Welcome with compassion in the heart

The pity is knowing how to truly put yourself in the other's shoes, the wounded, the disappointed, the betrayed ...

by Rosanna Tabasso

 

Where is the world we know going, what are we experiencing? These questions are constantly spinning in our heads, we repeat them like a refrain that comes to mind by itself. We listen to news, we talk to people, we do housekeeping and we realize that poverty increases; we feel the fear that the contagion reaches us and this thought does not make us live: the sense of precariousness, loss, fear, anger in the face of the difficulties of more and more people increases.

And then the earth trembles here and there, it rains and the weather alert immediately starts, it's hot and the glaciers melt, it's cold and it's black out, fine dust, pollution ... The alarmism in the face of natural events it makes us even more insecure. We are poisoned by this sense of precariousness and the reaction is likely to be worse than the problem. The risk is to close, be sad, let yourself live or be stunned to forget. But there is another possibility and it is to change the view and choose the style of the Samaritan indicated by Jesus in the Gospel: to get off the horse, to leave aside our first certainties and learn a new refrain to live this time, learn compassion, open your heart and put intelligence at its service. Heartless intelligence is not enough, it also takes the ability to compete and this faculty of the heart can direct the intelligence to exploit unexpected resources. "Pitying is knowing how to truly put yourself in the other's shoes with love and responsibility" repeats the Rule of Yes and this is the new refrain to learn quickly and to live in this besieged today of the poor and hopeless.

Jesus' time should not have been so different from ours if crowds of breadless people followed him and sometimes he had to run away secretly from that siege. Jesus looked at them and was moved by them, he felt compassion and said to them "Come to me all you tired and oppressed and I will refresh you" (Mt 11, 28). He had no wealth to distribute but hope to awaken in them.

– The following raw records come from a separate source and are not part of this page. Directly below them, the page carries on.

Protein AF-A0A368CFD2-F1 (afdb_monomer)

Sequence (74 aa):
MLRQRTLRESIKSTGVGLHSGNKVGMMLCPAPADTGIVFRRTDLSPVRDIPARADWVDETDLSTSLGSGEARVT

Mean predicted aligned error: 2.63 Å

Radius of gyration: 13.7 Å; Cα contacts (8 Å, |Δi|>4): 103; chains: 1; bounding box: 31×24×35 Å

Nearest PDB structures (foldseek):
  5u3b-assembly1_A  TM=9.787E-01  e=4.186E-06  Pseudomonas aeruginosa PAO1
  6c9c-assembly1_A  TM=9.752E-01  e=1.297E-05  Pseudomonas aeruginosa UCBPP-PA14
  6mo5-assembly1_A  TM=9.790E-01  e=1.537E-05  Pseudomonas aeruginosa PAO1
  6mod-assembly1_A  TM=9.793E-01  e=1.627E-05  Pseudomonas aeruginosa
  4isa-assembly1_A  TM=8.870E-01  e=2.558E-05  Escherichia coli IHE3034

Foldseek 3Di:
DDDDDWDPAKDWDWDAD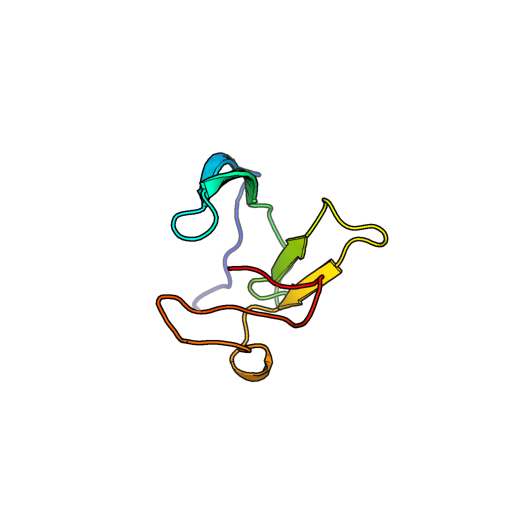PVPRDTDIDIGGGDDPPPADWDWDVVDVVIDIWHPDPVQFDDPPPHTWGHDDPRI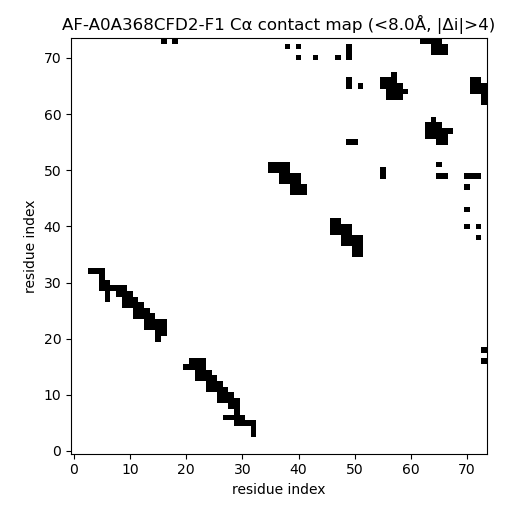DD

Structure (mmCIF, N/CA/C/O backbone):
data_AF-A0A368CFD2-F1
#
_entry.id   AF-A0A368CFD2-F1
#
loop_
_atom_site.group_PDB
_atom_site.id
_atom_site.type_symbol
_atom_site.label_atom_id
_atom_site.label_alt_id
_atom_site.label_comp_id
_atom_site.label_asym_id
_atom_site.label_entity_id
_atom_site.label_seq_id
_atom_site.pdbx_PDB_ins_code
_atom_site.Cartn_x
_atom_site.Cartn_y
_atom_site.Cartn_z
_atom_site.occupancy
_atom_site.B_iso_or_equiv
_atom_site.auth_seq_id
_atom_site.auth_comp_id
_atom_site.auth_asym_id
_atom_site.auth_atom_id
_atom_site.pdbx_PDB_model_num
ATOM 1 N N . MET A 1 1 ? -16.130 -13.556 2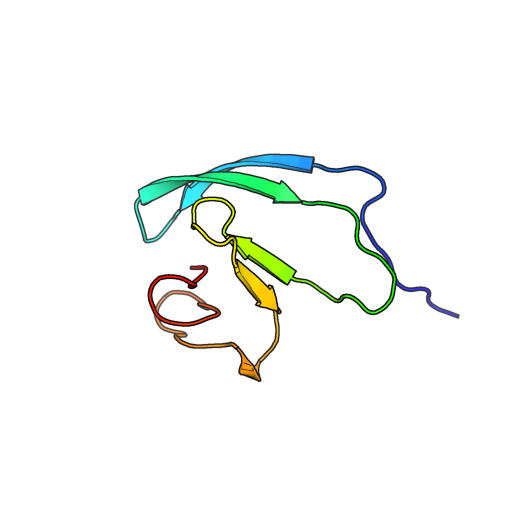1.688 1.00 87.50 1 MET A N 1
ATOM 2 C CA . MET A 1 1 ? -15.893 -13.534 20.226 1.00 87.50 1 MET A CA 1
ATOM 3 C C . MET A 1 1 ? -14.826 -12.502 19.912 1.00 87.50 1 MET A C 1
ATOM 5 O O . MET A 1 1 ? -14.897 -11.401 20.450 1.00 87.50 1 MET A O 1
ATOM 9 N N . LEU A 1 2 ? -13.845 -12.854 19.082 1.00 96.12 2 LEU A N 1
ATOM 10 C CA . LEU A 1 2 ? -12.842 -11.909 18.593 1.00 96.12 2 LEU A CA 1
ATOM 11 C C . LEU A 1 2 ? -13.486 -11.014 17.521 1.00 96.12 2 LEU A C 1
ATOM 13 O O . LEU A 1 2 ? -14.153 -11.524 16.627 1.00 96.12 2 LEU A O 1
ATOM 17 N N . ARG A 1 3 ? -13.334 -9.691 17.638 1.00 97.94 3 ARG A N 1
ATOM 18 C CA . ARG A 1 3 ? -13.899 -8.718 16.687 1.00 97.94 3 ARG A CA 1
ATOM 19 C C . ARG A 1 3 ? -12.834 -8.264 15.693 1.00 97.94 3 ARG A C 1
ATOM 21 O O . ARG A 1 3 ? -11.662 -8.175 16.062 1.00 97.94 3 ARG A O 1
ATOM 28 N N . GLN A 1 4 ? -13.254 -7.926 14.473 1.00 98.62 4 GLN A N 1
ATOM 29 C CA . GLN A 1 4 ? -12.395 -7.221 13.520 1.00 98.62 4 GLN A CA 1
ATOM 30 C C . GLN A 1 4 ? -11.899 -5.898 14.112 1.00 98.62 4 GLN A C 1
ATOM 32 O O . GLN A 1 4 ? -12.529 -5.318 15.002 1.00 98.62 4 GLN A O 1
ATOM 37 N N . ARG A 1 5 ? -10.747 -5.438 13.628 1.00 98.56 5 ARG A N 1
ATOM 38 C CA . ARG A 1 5 ? -10.098 -4.213 14.089 1.00 98.56 5 ARG A CA 1
ATOM 39 C C . ARG A 1 5 ? -9.776 -3.328 12.901 1.00 98.56 5 ARG A C 1
ATOM 41 O O . ARG A 1 5 ? -9.397 -3.813 11.843 1.00 98.56 5 ARG A O 1
ATOM 48 N N . THR A 1 6 ? -9.893 -2.033 13.129 1.00 98.75 6 THR A N 1
ATOM 49 C CA . THR A 1 6 ? -9.431 -0.987 12.226 1.00 98.75 6 THR A CA 1
ATOM 50 C C . THR A 1 6 ? -8.750 0.098 13.055 1.00 98.75 6 THR A C 1
ATOM 52 O O . THR A 1 6 ? -8.755 0.030 14.290 1.00 98.75 6 THR A O 1
ATOM 55 N N . LEU A 1 7 ? -8.129 1.074 12.402 1.00 98.50 7 LEU A N 1
ATOM 56 C CA . LEU A 1 7 ? -7.505 2.192 13.103 1.00 98.50 7 LEU A CA 1
ATOM 57 C C . LEU A 1 7 ? -8.566 3.076 13.766 1.00 98.50 7 LEU A C 1
ATOM 59 O O . LEU A 1 7 ? -9.659 3.256 13.237 1.00 98.50 7 LEU A O 1
ATOM 63 N N . ARG A 1 8 ? -8.238 3.653 14.924 1.00 98.44 8 ARG A N 1
ATOM 64 C CA . ARG A 1 8 ? -9.112 4.638 15.579 1.00 98.44 8 ARG A CA 1
ATOM 65 C C . ARG A 1 8 ? -9.106 5.976 14.841 1.00 98.44 8 ARG A C 1
ATOM 67 O O . ARG A 1 8 ? -10.136 6.628 14.741 1.00 98.44 8 ARG A O 1
ATOM 74 N N . GLU A 1 9 ? -7.940 6.361 14.342 1.00 98.19 9 GLU A N 1
ATOM 75 C CA . GLU A 1 9 ? -7.680 7.611 13.638 1.00 98.19 9 GLU A CA 1
ATOM 76 C C . GLU A 1 9 ? -6.605 7.388 12.572 1.00 98.19 9 GLU A C 1
ATOM 78 O O . GLU A 1 9 ? -5.872 6.396 12.616 1.00 98.19 9 GLU A O 1
ATOM 83 N N . SER A 1 10 ? -6.529 8.290 11.596 1.00 98.56 10 SER A N 1
ATOM 84 C CA . SER A 1 10 ? -5.542 8.178 10.524 1.00 98.56 10 SER A CA 1
ATOM 85 C C . SER A 1 10 ? -4.139 8.544 11.008 1.00 98.56 10 SER A C 1
ATOM 87 O O . SER A 1 10 ? -3.955 9.528 11.722 1.00 98.56 10 SER A O 1
ATOM 89 N N . ILE A 1 11 ? -3.134 7.797 10.550 1.00 98.56 11 ILE A N 1
ATOM 90 C CA . ILE A 1 11 ? -1.719 8.009 10.884 1.00 98.56 11 ILE A CA 1
ATOM 91 C C . ILE A 1 11 ? -0.967 8.363 9.605 1.00 98.56 11 ILE A C 1
ATOM 93 O O . ILE A 1 11 ? -1.138 7.699 8.582 1.00 98.56 11 ILE A O 1
ATOM 97 N N . LYS A 1 12 ? -0.126 9.399 9.655 1.00 98.38 12 LYS A N 1
ATOM 98 C CA . LYS A 1 12 ? 0.705 9.838 8.527 1.00 98.38 12 LYS A CA 1
ATOM 99 C C . LYS A 1 12 ? 2.174 9.555 8.801 1.00 98.38 12 LYS A C 1
ATOM 101 O O . LYS A 1 12 ? 2.643 9.735 9.920 1.00 98.38 12 LYS A O 1
ATOM 106 N N . SER A 1 13 ? 2.896 9.161 7.763 1.00 97.69 13 SER A N 1
ATOM 107 C CA . SER A 1 13 ? 4.347 9.004 7.789 1.00 97.69 13 SER A CA 1
ATOM 108 C C . SER A 1 13 ? 4.947 9.426 6.451 1.00 97.69 13 SER A C 1
ATOM 110 O O . SER A 1 13 ? 4.272 9.422 5.423 1.00 97.69 13 SER A O 1
ATOM 112 N N . THR A 1 14 ? 6.215 9.820 6.463 1.00 98.19 14 THR A N 1
ATOM 113 C CA . THR A 1 14 ? 6.998 10.099 5.256 1.00 98.19 14 THR A CA 1
ATOM 114 C C . THR A 1 14 ? 8.280 9.289 5.322 1.00 98.19 14 THR A C 1
ATOM 116 O O . THR A 1 14 ? 8.893 9.192 6.383 1.00 98.19 14 THR A O 1
ATOM 119 N N . GLY A 1 15 ? 8.696 8.730 4.194 1.00 97.50 15 GLY A N 1
ATOM 120 C CA . GLY A 1 15 ? 9.905 7.923 4.105 1.00 97.50 15 GLY A CA 1
ATOM 121 C C . GLY A 1 15 ? 10.459 7.872 2.691 1.00 97.50 15 GLY A C 1
ATOM 122 O O . GLY A 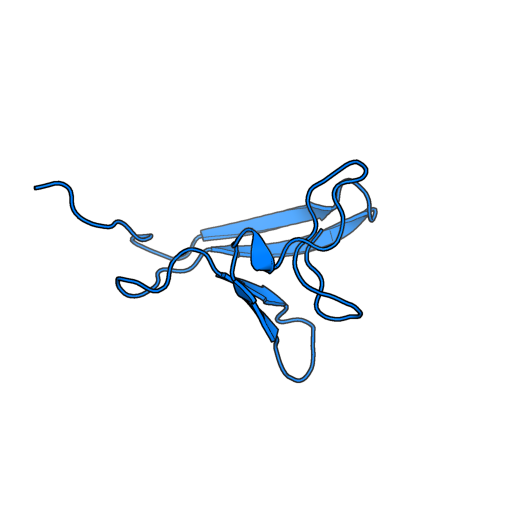1 15 ? 10.091 8.675 1.830 1.00 97.50 15 GLY A O 1
ATOM 123 N N . VAL A 1 16 ? 11.355 6.916 2.474 1.00 97.75 16 VAL A N 1
ATOM 124 C CA . VAL A 1 16 ? 11.967 6.623 1.178 1.00 97.75 16 VAL A CA 1
ATOM 125 C C . VAL A 1 16 ? 11.766 5.139 0.884 1.00 97.75 16 VAL A C 1
ATOM 127 O O . VAL A 1 16 ? 11.981 4.311 1.769 1.00 97.75 16 VAL A O 1
ATOM 130 N N . GLY A 1 17 ? 11.328 4.805 -0.330 1.00 96.38 17 GLY A N 1
ATOM 131 C CA . GLY A 1 17 ? 11.192 3.417 -0.768 1.00 96.38 17 GLY A CA 1
ATOM 132 C C . GLY A 1 17 ? 12.562 2.750 -0.869 1.00 96.38 17 GLY A C 1
ATOM 133 O O . GLY A 1 17 ? 13.445 3.278 -1.540 1.00 96.38 17 GLY A O 1
ATOM 134 N N . LEU A 1 18 ? 12.739 1.597 -0.217 1.00 96.81 18 LEU A N 1
ATOM 135 C CA . LEU A 1 18 ? 14.041 0.929 -0.115 1.00 96.81 18 LEU A CA 1
ATOM 136 C C . LEU A 1 18 ? 14.651 0.625 -1.491 1.00 96.81 18 LEU A C 1
ATOM 138 O O . LEU A 1 18 ? 15.822 0.911 -1.718 1.00 96.81 18 LEU A O 1
ATOM 142 N N . HIS A 1 19 ? 13.853 0.068 -2.403 1.00 94.50 19 HIS A N 1
ATOM 143 C CA . HIS A 1 19 ? 14.332 -0.365 -3.719 1.00 94.50 19 HIS A CA 1
ATOM 144 C C . HIS A 1 19 ? 14.234 0.721 -4.796 1.00 94.50 19 HIS A C 1
ATOM 146 O O . HIS A 1 19 ? 15.016 0.709 -5.740 1.00 94.50 19 HIS A O 1
ATOM 152 N N . SER A 1 20 ? 13.302 1.669 -4.662 1.00 93.00 20 SER A N 1
ATOM 153 C CA . SER A 1 20 ? 13.110 2.738 -5.652 1.00 93.00 20 SER A CA 1
ATOM 154 C C . SER A 1 20 ? 13.904 4.007 -5.350 1.00 93.00 20 SER A C 1
ATOM 156 O O . SER A 1 20 ? 14.131 4.809 -6.250 1.00 93.00 20 SER A O 1
ATOM 158 N N . GLY A 1 21 ? 14.279 4.242 -4.088 1.00 96.19 21 GLY A N 1
ATOM 159 C CA . GLY A 1 21 ? 14.871 5.506 -3.641 1.00 96.19 21 GLY A CA 1
ATOM 160 C C . GLY A 1 21 ? 13.900 6.695 -3.658 1.00 96.19 21 GLY A C 1
ATOM 161 O O . GLY A 1 21 ? 14.293 7.817 -3.336 1.00 96.19 21 GLY A O 1
ATOM 162 N N . ASN A 1 22 ? 12.627 6.478 -4.002 1.00 95.81 22 ASN A N 1
ATOM 163 C CA . ASN A 1 22 ? 11.643 7.548 -4.124 1.00 95.81 22 ASN A CA 1
ATOM 164 C C . ASN A 1 22 ? 11.137 7.997 -2.754 1.00 95.81 22 ASN A C 1
ATOM 166 O O . ASN A 1 22 ? 10.828 7.173 -1.891 1.00 95.81 22 ASN A O 1
ATOM 170 N N . LYS A 1 23 ? 10.979 9.311 -2.566 1.00 97.44 23 LYS A N 1
ATOM 171 C CA . LYS A 1 23 ? 10.312 9.862 -1.381 1.00 97.44 23 LYS A CA 1
ATOM 172 C C . LYS A 1 23 ? 8.817 9.554 -1.447 1.00 97.44 23 LYS A C 1
ATOM 174 O O . LYS A 1 23 ? 8.167 9.866 -2.440 1.00 97.44 23 LYS A O 1
ATOM 179 N N . VAL A 1 24 ? 8.268 8.996 -0.372 1.00 97.38 24 VAL A N 1
ATOM 180 C CA . VAL A 1 24 ? 6.859 8.588 -0.290 1.00 97.38 24 VAL A CA 1
ATOM 181 C C . VAL A 1 24 ? 6.211 9.190 0.951 1.00 97.38 24 VAL A C 1
ATOM 183 O O . VAL A 1 24 ? 6.771 9.141 2.047 1.00 97.38 24 VAL A O 1
ATOM 186 N N . GLY A 1 25 ? 5.012 9.746 0.775 1.00 97.94 25 GLY A N 1
ATOM 187 C CA . GLY A 1 25 ? 4.090 10.046 1.866 1.00 97.94 25 GLY A CA 1
ATOM 188 C C . GLY A 1 25 ? 3.057 8.929 1.981 1.00 97.94 25 GLY A C 1
ATOM 189 O O . GLY A 1 25 ? 2.40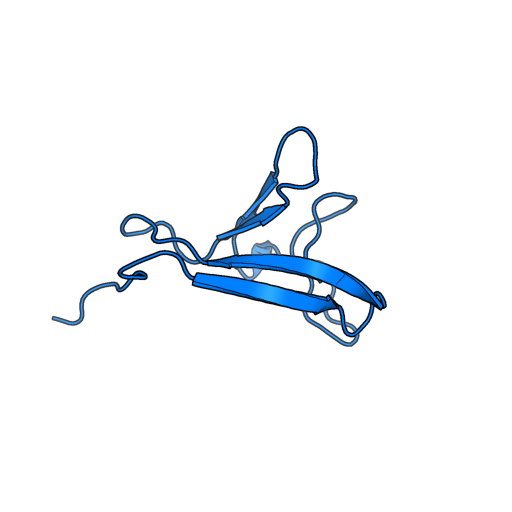9 8.591 0.996 1.00 97.94 25 GLY A O 1
ATOM 190 N N . MET A 1 26 ? 2.895 8.364 3.174 1.00 97.62 26 MET A N 1
ATOM 191 C CA . MET A 1 26 ? 1.923 7.310 3.455 1.00 97.62 26 MET A CA 1
ATOM 192 C C . MET A 1 26 ? 0.915 7.788 4.498 1.00 97.62 26 MET A C 1
ATOM 194 O O . MET A 1 26 ? 1.274 8.442 5.480 1.00 97.62 26 MET A O 1
ATOM 198 N N . MET A 1 27 ? -0.351 7.425 4.302 1.00 98.38 27 MET A N 1
ATOM 199 C CA . MET A 1 27 ? -1.409 7.629 5.283 1.00 98.38 27 MET A CA 1
ATOM 200 C C . MET A 1 27 ? -2.171 6.322 5.486 1.00 98.38 27 MET A C 1
ATOM 202 O O . MET A 1 27 ? -2.789 5.816 4.553 1.00 98.38 27 MET A O 1
ATOM 206 N N . LEU A 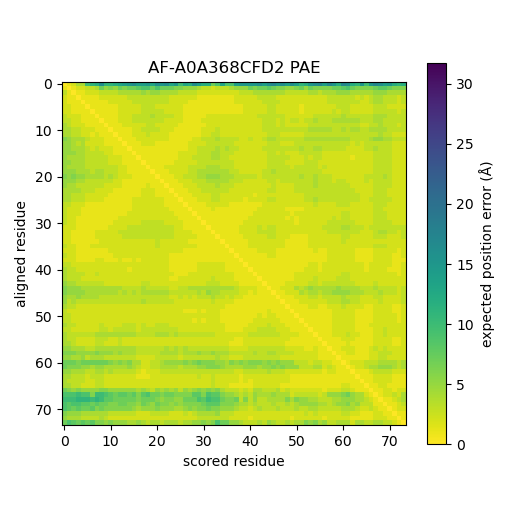1 28 ? -2.150 5.791 6.707 1.00 98.50 28 LEU A N 1
ATOM 207 C CA . LEU A 1 28 ? -3.000 4.669 7.089 1.00 98.50 28 LEU A CA 1
ATOM 208 C C . LEU A 1 28 ? -4.333 5.225 7.590 1.00 98.50 28 LEU A C 1
ATOM 210 O O . LEU A 1 28 ? -4.339 6.114 8.441 1.00 98.50 28 LEU A O 1
ATOM 214 N N . CYS A 1 29 ? -5.448 4.720 7.064 1.00 98.56 29 CYS A N 1
ATOM 215 C CA . CYS A 1 29 ? -6.791 5.209 7.379 1.00 98.56 29 CYS A CA 1
ATOM 216 C C . CYS A 1 29 ? -7.660 4.102 7.994 1.00 98.56 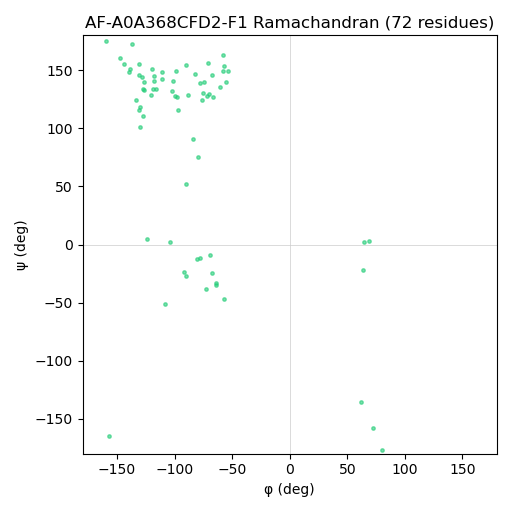29 CYS A C 1
ATOM 218 O O . CYS A 1 29 ? -7.473 2.932 7.654 1.00 98.56 29 CYS A O 1
ATOM 220 N N . PRO A 1 30 ? -8.638 4.450 8.850 1.00 98.62 30 PRO A N 1
ATOM 221 C CA . PRO A 1 30 ? -9.708 3.535 9.223 1.00 98.62 30 PRO A CA 1
ATOM 222 C C . PRO A 1 30 ? -10.483 3.044 7.993 1.00 98.62 30 PRO A C 1
ATOM 224 O O . PRO A 1 30 ? -10.650 3.770 7.012 1.00 98.62 30 PRO A O 1
ATOM 227 N N . ALA A 1 31 ? -11.001 1.826 8.081 1.00 98.56 31 ALA A N 1
ATOM 228 C CA . ALA A 1 31 ? -11.806 1.179 7.052 1.00 98.56 31 ALA A CA 1
ATOM 229 C C . ALA A 1 31 ? -12.969 0.401 7.696 1.00 98.56 31 ALA A C 1
ATOM 231 O O . ALA A 1 31 ? -12.802 -0.107 8.812 1.00 98.56 31 ALA A O 1
ATOM 232 N N . PRO A 1 32 ? -14.131 0.294 7.023 1.00 98.44 32 PRO A N 1
ATOM 233 C CA . PRO A 1 32 ? -15.253 -0.522 7.484 1.00 98.44 32 PRO A CA 1
ATOM 234 C C . PRO A 1 32 ? -14.888 -1.999 7.677 1.00 98.44 32 PRO A C 1
ATOM 236 O O . PRO A 1 32 ? -13.896 -2.487 7.126 1.00 98.44 32 PRO A O 1
ATOM 239 N N . ALA A 1 33 ? -15.733 -2.720 8.417 1.00 98.38 33 ALA A N 1
ATOM 240 C CA . ALA A 1 33 ? -15.635 -4.174 8.521 1.00 98.38 33 ALA A CA 1
ATOM 241 C C . ALA A 1 33 ? -15.620 -4.831 7.127 1.00 98.38 33 ALA A C 1
ATOM 243 O O . ALA A 1 33 ? -16.176 -4.291 6.172 1.00 98.38 33 ALA A O 1
ATOM 244 N N . ASP A 1 34 ? -14.940 -5.971 7.024 1.00 98.38 34 ASP A N 1
ATOM 245 C CA . ASP A 1 34 ? -14.806 -6.800 5.816 1.00 98.38 34 ASP A CA 1
ATOM 246 C C . ASP A 1 34 ? -14.057 -6.163 4.630 1.00 98.38 34 ASP A C 1
ATOM 248 O O . ASP A 1 34 ? -13.847 -6.819 3.611 1.00 98.38 34 ASP A O 1
ATOM 252 N N . THR A 1 35 ? -13.547 -4.934 4.771 1.00 98.56 35 THR A N 1
ATOM 253 C CA . THR A 1 35 ? -12.713 -4.290 3.735 1.00 98.56 35 THR A CA 1
ATOM 254 C C . THR A 1 35 ? -11.393 -5.042 3.512 1.00 98.56 35 THR A C 1
ATOM 256 O O . THR A 1 35 ? -10.891 -5.124 2.391 1.00 98.56 35 THR A O 1
ATOM 259 N N . GLY A 1 36 ? -10.822 -5.606 4.582 1.00 98.31 36 GLY A N 1
ATOM 260 C CA . GLY A 1 36 ? -9.451 -6.118 4.586 1.00 98.31 36 GLY A CA 1
ATOM 261 C C . GLY A 1 36 ? -8.413 -4.991 4.573 1.00 98.31 36 GLY A C 1
ATOM 262 O O . GLY A 1 36 ? -8.702 -3.862 4.970 1.00 98.31 36 GLY A O 1
ATOM 263 N N . ILE A 1 37 ? -7.194 -5.305 4.131 1.00 98.50 37 ILE A N 1
ATOM 264 C CA . ILE A 1 37 ? -6.128 -4.319 3.918 1.00 98.50 37 ILE A CA 1
ATOM 265 C C . ILE A 1 37 ? -6.070 -3.989 2.426 1.00 98.50 37 ILE A C 1
ATOM 267 O O . ILE A 1 37 ? -5.992 -4.890 1.591 1.00 98.50 37 ILE A O 1
ATOM 271 N N . VAL A 1 38 ? -6.119 -2.700 2.092 1.00 98.44 38 VAL A N 1
ATOM 272 C CA . VAL A 1 38 ? -6.115 -2.201 0.712 1.00 98.44 38 VAL A CA 1
ATOM 273 C C . VAL A 1 38 ? -5.109 -1.063 0.612 1.00 98.44 38 VAL A C 1
ATOM 275 O O . VAL A 1 38 ? -5.201 -0.084 1.353 1.00 98.44 38 VAL A O 1
ATOM 278 N N . PHE A 1 39 ? -4.152 -1.185 -0.304 1.00 98.31 39 PHE A N 1
ATOM 279 C CA . PHE A 1 39 ? -3.273 -0.081 -0.667 1.00 98.31 39 PHE A CA 1
ATOM 280 C C . PHE A 1 39 ? -3.969 0.821 -1.681 1.00 98.31 39 PHE A C 1
ATOM 282 O O . PHE A 1 39 ? -4.729 0.350 -2.522 1.00 98.31 39 PHE A O 1
ATOM 289 N N . ARG A 1 40 ? -3.693 2.124 -1.627 1.00 97.44 40 ARG A N 1
ATOM 290 C CA . ARG A 1 40 ? -4.257 3.107 -2.555 1.00 97.44 40 ARG A CA 1
ATOM 291 C C . ARG A 1 40 ? -3.152 3.989 -3.120 1.00 97.44 40 ARG A C 1
ATOM 293 O O . ARG A 1 40 ? -2.532 4.746 -2.376 1.00 97.44 40 ARG A O 1
ATOM 300 N N . ARG A 1 41 ? -2.927 3.920 -4.433 1.00 97.12 41 ARG A N 1
ATOM 301 C CA . ARG A 1 41 ? -1.996 4.794 -5.167 1.00 97.12 41 ARG A CA 1
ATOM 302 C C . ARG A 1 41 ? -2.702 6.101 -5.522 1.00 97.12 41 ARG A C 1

We moderns have rejected the emotion because it was presented to us as sentimentalism but also because it focuses on what is missing and which we are unable to control and resolve, it makes us feel powerless, uncovered. We grew up in a time when everything is within our reach, we can do everything with our own strength, we can solve everything by ourselves. And where we are unable to solve on our own, we remove the problem, such as disease or death.
The emotion provides an involvement that frightens those who are used to solving everything in a progressive sequence of question-answer, need-solution. Today, however, we feel that this sequence no longer holds, there are no longer enough resources to carry it forward with our human strength. For us, this moment is an opportunity for the conversion of the heart. To enhance what most characterizes us as people: move towards the other, love him. The jolts of this time can help us to rediscover ourselves, to find ourselves and the sense of life. We meet people and come back to come.

We can contribute to recreate a fabric of humanity in our neighborhoods, in our countries, perhaps starting from the condominiums where we live.
Compassion thus educates us to overcome indifference, to meet people, to recognize their efforts, to stay close. Perhaps we will not have great solutions to offer to those who have lost their jobs, to those who have no home, to those with a sick person at home ... but we will not be afraid to let ourselves be touched by the suffering humanity of those we approach, listen to them, become familiar with them. And then when the heart is open, the intelligence activates to seek answers of solidarity, perhaps changing our lifestyle: taking some time to listen, accompanying a person in difficulty; to experience that you can open your own home to a lonely elderly person, to a mother and her son, to share something concrete with those who no longer have the necessary. Nothing new, simply the rediscovery of compassion as a response to the complexity of this today, a response that returns meaning to life.